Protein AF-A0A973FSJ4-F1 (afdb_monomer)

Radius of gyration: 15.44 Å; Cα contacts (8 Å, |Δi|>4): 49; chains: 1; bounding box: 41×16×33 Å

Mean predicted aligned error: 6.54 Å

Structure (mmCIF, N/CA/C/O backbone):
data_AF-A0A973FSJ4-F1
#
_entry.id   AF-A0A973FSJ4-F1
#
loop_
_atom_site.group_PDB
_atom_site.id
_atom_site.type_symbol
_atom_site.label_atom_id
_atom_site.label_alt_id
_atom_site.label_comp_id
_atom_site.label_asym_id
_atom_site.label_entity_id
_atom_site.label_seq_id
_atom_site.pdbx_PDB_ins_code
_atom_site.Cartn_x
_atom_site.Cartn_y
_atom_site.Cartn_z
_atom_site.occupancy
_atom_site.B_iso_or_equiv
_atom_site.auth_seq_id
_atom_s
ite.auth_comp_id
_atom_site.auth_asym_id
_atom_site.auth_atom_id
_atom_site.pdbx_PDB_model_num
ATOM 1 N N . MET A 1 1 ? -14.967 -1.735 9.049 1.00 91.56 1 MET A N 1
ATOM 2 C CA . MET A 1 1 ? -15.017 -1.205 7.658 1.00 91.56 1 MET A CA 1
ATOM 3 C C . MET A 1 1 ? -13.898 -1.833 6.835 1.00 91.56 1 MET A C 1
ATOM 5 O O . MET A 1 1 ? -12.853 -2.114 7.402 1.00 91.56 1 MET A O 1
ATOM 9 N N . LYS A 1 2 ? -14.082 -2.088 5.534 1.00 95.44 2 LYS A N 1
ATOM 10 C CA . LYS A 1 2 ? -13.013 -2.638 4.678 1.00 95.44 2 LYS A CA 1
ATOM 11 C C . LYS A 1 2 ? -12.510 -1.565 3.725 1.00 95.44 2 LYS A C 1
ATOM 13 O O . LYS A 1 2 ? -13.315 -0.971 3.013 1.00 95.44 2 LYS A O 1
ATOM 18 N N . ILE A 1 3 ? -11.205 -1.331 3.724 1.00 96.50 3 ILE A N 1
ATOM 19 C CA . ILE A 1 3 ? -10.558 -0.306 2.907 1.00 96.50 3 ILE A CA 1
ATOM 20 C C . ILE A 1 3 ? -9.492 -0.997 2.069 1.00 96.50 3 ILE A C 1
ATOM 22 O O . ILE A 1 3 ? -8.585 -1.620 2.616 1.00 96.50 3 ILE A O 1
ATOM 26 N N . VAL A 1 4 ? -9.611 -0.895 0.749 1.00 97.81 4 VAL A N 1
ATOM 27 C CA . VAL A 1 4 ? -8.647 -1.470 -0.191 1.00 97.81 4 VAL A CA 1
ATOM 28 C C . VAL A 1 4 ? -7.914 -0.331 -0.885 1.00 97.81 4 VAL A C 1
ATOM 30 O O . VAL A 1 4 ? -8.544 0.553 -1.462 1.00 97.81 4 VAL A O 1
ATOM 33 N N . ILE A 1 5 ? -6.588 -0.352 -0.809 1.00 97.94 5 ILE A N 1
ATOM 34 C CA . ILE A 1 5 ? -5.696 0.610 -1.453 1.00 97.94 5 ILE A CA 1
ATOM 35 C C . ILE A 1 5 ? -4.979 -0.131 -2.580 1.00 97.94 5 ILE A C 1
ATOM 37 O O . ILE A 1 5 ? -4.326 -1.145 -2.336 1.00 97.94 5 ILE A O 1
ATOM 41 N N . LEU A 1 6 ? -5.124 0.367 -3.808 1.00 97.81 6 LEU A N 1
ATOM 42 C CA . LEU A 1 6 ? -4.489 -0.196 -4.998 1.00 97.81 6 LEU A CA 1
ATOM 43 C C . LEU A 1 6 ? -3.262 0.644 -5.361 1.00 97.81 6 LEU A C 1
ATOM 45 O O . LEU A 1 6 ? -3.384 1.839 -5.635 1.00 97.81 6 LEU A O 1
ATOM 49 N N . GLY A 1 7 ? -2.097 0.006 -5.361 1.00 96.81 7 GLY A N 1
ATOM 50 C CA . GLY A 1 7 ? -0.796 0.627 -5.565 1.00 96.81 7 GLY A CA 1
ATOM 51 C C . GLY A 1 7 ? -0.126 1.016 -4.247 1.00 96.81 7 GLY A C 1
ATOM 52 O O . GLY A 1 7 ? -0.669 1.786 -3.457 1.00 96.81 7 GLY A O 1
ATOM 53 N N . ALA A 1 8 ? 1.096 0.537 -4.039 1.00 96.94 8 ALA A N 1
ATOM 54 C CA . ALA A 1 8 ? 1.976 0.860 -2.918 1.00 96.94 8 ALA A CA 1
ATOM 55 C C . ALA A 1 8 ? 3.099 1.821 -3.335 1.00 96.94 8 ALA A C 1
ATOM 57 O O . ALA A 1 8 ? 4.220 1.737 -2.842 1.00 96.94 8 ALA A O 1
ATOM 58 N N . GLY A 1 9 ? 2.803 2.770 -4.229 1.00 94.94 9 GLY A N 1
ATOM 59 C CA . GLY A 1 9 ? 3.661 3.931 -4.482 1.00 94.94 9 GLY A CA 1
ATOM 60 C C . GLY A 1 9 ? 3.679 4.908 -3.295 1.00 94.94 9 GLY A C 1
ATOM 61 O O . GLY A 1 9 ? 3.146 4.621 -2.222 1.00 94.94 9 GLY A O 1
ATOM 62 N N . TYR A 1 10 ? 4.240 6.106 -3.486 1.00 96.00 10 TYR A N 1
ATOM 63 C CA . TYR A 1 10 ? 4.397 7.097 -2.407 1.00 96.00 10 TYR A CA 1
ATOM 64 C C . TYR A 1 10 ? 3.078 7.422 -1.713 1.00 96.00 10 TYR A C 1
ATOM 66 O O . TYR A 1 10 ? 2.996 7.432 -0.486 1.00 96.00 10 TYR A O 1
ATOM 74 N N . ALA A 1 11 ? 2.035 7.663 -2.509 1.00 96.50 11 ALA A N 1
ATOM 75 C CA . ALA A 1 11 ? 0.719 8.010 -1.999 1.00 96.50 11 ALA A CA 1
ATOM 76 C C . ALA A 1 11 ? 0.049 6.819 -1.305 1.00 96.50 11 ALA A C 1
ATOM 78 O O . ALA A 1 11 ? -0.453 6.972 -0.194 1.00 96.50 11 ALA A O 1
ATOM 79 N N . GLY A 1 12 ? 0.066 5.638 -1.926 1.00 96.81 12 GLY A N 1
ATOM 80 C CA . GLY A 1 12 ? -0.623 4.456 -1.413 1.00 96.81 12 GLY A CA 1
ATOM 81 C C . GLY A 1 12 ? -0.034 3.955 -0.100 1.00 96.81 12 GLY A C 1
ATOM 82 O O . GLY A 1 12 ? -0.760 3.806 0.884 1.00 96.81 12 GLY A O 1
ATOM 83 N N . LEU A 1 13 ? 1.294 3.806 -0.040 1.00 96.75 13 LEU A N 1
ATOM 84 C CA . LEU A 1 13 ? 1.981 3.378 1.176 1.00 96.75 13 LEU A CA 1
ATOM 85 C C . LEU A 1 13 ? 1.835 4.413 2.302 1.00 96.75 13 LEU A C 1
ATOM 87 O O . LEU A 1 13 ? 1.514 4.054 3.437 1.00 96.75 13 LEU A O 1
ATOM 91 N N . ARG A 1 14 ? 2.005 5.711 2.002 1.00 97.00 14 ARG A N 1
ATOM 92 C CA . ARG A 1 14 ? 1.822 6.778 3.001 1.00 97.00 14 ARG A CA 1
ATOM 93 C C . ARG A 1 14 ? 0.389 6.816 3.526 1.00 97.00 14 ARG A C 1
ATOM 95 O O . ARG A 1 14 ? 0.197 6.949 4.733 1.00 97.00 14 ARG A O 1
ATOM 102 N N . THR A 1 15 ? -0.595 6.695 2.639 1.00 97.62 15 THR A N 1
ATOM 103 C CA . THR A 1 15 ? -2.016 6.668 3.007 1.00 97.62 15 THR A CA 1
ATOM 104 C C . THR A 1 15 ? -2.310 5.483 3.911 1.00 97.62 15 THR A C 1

● ● ● ●

THE TASK —
Go to the line with "ATOM 76 C C" in the entries above and repeat every line from there through the line with "ATOM 83 N N", exactly and with no other text.

ANSWER TO THIS EXERCISE —
ATOM 76 C C . ALA A 1 11 ? 0.049 6.819 -1.305 1.00 96.50 11 ALA A C 1
ATOM 78 O O . ALA A 1 11 ? -0.453 6.972 -0.194 1.00 96.50 11 ALA A O 1
ATOM 79 N N . GLY A 1 12 ? 0.066 5.638 -1.926 1.00 96.81 12 GLY A N 1
ATOM 80 C CA . GLY A 1 12 ? -0.623 4.456 -1.413 1.00 96.81 12 GLY A CA 1
ATOM 81 C C . GLY A 1 12 ? -0.034 3.955 -0.100 1.00 96.81 12 GLY A C 1
ATOM 82 O O . GLY A 1 12 ? -0.760 3.806 0.884 1.00 96.81 12 GLY A O 1
ATOM 83 N N . LEU A 1 13 ? 1.294 3.806 -0.040 1.00 96.75 13 LEU A N 1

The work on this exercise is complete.